## How to complete this task:
From the listing below, reproduce word for word the part that opens with the line containing "ATOM 164 N N" and closes with the line containing "ATOM 175 O O"; reproduce nothing else.

## Data under study:
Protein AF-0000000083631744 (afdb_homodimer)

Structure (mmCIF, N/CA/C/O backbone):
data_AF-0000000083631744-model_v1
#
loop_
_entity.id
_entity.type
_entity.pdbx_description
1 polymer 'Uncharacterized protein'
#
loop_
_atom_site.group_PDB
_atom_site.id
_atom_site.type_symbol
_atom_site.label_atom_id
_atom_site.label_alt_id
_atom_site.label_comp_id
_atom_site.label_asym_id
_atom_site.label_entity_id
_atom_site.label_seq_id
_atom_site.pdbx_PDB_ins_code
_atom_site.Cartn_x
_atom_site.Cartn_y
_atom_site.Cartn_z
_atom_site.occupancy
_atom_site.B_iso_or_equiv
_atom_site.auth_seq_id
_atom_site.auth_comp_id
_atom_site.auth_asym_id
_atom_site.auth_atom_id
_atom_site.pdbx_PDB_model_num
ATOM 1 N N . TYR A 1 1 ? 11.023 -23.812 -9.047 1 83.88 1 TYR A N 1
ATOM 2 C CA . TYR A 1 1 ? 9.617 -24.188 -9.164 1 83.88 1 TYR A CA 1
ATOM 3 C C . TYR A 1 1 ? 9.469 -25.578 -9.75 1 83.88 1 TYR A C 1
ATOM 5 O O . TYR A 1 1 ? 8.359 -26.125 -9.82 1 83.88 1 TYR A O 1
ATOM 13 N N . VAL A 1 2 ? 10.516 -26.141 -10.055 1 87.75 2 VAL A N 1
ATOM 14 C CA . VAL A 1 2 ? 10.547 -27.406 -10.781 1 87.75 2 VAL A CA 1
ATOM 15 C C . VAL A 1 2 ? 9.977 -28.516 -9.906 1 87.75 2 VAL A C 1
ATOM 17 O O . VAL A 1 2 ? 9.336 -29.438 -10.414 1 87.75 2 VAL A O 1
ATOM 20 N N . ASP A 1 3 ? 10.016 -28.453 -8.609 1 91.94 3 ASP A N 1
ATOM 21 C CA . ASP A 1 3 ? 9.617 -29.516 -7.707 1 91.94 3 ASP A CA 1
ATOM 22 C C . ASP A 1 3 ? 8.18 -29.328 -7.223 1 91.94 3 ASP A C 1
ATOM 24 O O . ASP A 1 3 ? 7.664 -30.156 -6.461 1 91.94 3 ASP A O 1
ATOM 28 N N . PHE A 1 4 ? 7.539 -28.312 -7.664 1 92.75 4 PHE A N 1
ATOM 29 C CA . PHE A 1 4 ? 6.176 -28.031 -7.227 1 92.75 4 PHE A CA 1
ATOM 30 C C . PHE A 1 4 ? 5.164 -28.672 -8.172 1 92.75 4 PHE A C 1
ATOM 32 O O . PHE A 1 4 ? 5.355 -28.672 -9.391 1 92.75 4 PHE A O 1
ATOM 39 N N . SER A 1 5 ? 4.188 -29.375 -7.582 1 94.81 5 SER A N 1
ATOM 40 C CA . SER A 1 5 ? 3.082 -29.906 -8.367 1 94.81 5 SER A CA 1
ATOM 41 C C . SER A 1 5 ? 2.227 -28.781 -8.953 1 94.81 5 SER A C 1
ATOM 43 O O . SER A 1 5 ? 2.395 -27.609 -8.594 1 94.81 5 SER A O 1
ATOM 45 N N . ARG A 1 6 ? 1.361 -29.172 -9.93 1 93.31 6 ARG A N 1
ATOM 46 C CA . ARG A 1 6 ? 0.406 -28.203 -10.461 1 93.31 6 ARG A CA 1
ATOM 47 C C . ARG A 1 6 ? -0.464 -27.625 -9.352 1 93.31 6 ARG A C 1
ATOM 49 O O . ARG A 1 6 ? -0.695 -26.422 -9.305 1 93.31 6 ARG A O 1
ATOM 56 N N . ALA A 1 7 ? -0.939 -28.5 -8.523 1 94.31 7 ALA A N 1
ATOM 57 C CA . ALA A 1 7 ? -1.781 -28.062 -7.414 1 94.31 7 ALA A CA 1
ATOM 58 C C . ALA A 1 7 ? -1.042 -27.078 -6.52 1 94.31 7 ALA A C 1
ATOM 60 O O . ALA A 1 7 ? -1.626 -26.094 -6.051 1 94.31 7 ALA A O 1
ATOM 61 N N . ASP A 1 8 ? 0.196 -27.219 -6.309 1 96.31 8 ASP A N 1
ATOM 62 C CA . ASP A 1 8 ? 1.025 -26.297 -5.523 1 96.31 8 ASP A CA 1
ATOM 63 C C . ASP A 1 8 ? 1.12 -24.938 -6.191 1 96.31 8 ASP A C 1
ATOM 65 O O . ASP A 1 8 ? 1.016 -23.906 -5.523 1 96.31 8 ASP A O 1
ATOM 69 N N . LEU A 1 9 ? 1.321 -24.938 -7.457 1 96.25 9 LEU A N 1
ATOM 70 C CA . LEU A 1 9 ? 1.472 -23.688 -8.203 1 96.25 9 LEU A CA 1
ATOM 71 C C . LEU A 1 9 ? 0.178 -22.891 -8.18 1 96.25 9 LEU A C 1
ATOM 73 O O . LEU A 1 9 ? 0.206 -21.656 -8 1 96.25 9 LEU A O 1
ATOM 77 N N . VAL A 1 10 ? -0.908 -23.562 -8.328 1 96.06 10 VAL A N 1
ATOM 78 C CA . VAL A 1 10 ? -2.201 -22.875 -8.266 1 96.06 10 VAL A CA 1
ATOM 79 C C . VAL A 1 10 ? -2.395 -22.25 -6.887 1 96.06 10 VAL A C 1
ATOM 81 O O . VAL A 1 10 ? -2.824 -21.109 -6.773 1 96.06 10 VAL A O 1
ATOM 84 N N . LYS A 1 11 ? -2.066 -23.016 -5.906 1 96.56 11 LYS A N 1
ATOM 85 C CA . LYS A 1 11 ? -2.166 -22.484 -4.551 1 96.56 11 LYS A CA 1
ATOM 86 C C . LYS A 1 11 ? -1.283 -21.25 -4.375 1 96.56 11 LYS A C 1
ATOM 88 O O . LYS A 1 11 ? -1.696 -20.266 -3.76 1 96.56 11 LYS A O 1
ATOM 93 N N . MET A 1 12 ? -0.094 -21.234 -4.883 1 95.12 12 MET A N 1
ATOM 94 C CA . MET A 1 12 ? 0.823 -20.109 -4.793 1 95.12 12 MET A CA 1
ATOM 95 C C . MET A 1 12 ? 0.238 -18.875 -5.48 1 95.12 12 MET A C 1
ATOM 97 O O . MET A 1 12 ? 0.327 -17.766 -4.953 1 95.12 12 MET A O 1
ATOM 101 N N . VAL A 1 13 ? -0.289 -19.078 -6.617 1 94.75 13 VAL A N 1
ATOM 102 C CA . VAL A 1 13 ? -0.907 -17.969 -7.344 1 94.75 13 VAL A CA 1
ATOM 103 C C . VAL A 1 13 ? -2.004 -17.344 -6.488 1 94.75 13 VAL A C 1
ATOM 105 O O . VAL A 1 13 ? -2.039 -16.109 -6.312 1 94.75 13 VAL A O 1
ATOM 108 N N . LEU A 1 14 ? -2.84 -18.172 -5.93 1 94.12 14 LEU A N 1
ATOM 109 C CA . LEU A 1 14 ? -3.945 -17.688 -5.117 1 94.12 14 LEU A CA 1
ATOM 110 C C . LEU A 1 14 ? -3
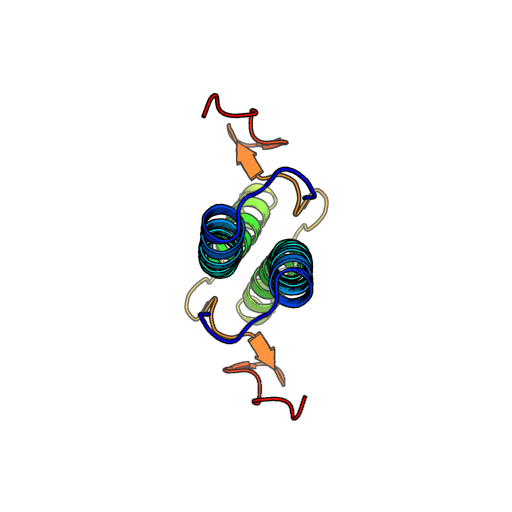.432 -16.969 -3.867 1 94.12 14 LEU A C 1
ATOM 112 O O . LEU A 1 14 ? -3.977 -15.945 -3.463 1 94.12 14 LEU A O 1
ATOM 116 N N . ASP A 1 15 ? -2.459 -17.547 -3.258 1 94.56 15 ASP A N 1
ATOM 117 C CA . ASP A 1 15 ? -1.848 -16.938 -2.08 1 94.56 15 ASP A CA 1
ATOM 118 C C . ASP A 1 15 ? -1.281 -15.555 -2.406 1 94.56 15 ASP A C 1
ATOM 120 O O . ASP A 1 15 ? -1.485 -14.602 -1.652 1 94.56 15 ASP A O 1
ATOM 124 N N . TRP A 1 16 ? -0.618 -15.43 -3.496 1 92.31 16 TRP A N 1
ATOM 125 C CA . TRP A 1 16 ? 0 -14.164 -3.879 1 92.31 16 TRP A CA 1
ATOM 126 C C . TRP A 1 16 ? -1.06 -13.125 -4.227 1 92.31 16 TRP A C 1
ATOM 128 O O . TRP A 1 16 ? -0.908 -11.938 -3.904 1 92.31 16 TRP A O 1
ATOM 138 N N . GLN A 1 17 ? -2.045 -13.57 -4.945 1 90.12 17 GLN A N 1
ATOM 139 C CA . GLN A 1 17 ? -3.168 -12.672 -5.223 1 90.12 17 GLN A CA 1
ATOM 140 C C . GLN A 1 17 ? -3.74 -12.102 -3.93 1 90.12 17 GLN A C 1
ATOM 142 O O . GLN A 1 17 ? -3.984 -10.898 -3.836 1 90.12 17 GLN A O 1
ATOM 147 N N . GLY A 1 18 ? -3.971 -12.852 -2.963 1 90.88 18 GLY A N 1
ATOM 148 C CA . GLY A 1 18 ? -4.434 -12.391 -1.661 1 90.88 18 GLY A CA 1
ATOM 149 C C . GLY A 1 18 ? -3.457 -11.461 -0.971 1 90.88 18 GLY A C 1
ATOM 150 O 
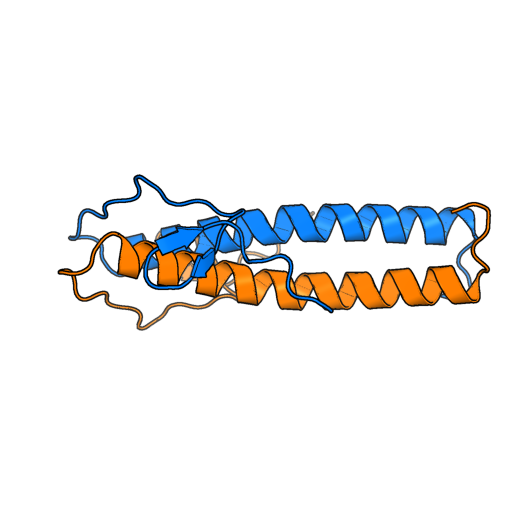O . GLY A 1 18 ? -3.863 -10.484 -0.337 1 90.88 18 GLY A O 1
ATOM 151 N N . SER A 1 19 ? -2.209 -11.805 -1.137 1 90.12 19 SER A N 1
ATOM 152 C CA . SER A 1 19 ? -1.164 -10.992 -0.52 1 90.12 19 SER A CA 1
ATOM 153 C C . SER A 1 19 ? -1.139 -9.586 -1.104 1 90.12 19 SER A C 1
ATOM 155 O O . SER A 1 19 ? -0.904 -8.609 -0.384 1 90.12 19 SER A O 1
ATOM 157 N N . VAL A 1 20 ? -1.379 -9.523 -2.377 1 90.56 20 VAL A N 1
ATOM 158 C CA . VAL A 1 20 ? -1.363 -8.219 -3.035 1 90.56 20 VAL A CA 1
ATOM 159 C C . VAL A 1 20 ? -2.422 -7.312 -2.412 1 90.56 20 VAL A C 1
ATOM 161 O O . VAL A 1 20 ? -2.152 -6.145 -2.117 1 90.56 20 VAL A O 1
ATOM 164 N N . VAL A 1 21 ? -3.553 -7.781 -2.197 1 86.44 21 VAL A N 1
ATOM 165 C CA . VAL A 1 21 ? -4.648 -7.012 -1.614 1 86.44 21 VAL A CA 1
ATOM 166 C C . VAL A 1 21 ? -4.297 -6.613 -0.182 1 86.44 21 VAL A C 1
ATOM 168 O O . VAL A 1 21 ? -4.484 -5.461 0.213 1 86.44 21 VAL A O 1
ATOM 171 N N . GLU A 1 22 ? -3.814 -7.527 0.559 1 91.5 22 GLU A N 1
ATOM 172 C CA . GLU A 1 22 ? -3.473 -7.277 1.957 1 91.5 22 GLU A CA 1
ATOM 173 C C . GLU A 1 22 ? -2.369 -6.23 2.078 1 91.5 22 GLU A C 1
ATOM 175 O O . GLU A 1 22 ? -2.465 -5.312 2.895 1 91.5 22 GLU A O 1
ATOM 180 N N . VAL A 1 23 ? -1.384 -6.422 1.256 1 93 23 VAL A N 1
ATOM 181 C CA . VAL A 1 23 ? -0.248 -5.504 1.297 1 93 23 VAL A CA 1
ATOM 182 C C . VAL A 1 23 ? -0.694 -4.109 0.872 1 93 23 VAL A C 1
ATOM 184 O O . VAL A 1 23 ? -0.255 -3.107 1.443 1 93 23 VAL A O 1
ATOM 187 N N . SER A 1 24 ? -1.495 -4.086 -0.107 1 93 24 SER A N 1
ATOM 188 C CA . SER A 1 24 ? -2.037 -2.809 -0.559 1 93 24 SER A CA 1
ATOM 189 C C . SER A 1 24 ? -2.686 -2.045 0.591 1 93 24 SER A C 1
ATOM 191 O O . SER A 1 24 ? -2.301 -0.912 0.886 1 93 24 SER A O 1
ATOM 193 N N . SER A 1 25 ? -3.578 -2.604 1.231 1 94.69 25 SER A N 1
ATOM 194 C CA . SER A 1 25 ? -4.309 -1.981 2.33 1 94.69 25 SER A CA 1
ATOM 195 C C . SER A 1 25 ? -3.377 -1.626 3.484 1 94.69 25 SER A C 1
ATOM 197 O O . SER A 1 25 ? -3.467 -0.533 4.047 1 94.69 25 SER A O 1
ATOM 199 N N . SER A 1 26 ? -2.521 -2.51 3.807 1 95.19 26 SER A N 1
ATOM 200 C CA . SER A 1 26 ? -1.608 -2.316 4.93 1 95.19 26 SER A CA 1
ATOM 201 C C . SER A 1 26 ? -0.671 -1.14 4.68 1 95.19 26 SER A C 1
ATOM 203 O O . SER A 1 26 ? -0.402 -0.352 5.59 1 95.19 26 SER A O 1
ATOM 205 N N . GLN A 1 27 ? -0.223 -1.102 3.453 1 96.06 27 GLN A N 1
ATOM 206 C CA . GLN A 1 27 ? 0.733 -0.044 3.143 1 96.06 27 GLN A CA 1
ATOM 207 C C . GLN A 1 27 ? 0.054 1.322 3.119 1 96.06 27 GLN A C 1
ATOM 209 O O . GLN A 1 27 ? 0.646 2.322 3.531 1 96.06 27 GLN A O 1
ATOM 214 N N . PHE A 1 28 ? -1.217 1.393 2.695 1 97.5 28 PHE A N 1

## Solution:
ATOM 164 N N . VAL A 1 21 ? -3.553 -7.781 -2.197 1 86.44 21 VAL A N 1
ATOM 165 C CA . VAL A 1 21 ? -4.648 -7.012 -1.614 1 86.44 21 VAL A CA 1
ATOM 166 C C . VAL A 1 21 ? -4.297 -6.613 -0.182 1 86.44 21 VAL A C 1
ATOM 168 O O . VAL A 1 21 ? -4.484 -5.461 0.213 1 86.44 21 VAL A O 1
ATOM 171 N N . GLU A 1 22 ? -3.814 -7.527 0.559 1 91.5 22 GLU A N 1
ATOM 172 C CA . GLU A 1 22 ? -3.473 -7.277 1.957 1 91.5 22 GLU A CA 1
ATOM 173 C C . GLU A 1 22 ? -2.369 -6.23 2.078 1 91.5 22 GLU A C 1
ATOM 175 O O . GLU A 1 22 ? -2.465 -5.312 2.895 1 91.5 22 GLU A O 1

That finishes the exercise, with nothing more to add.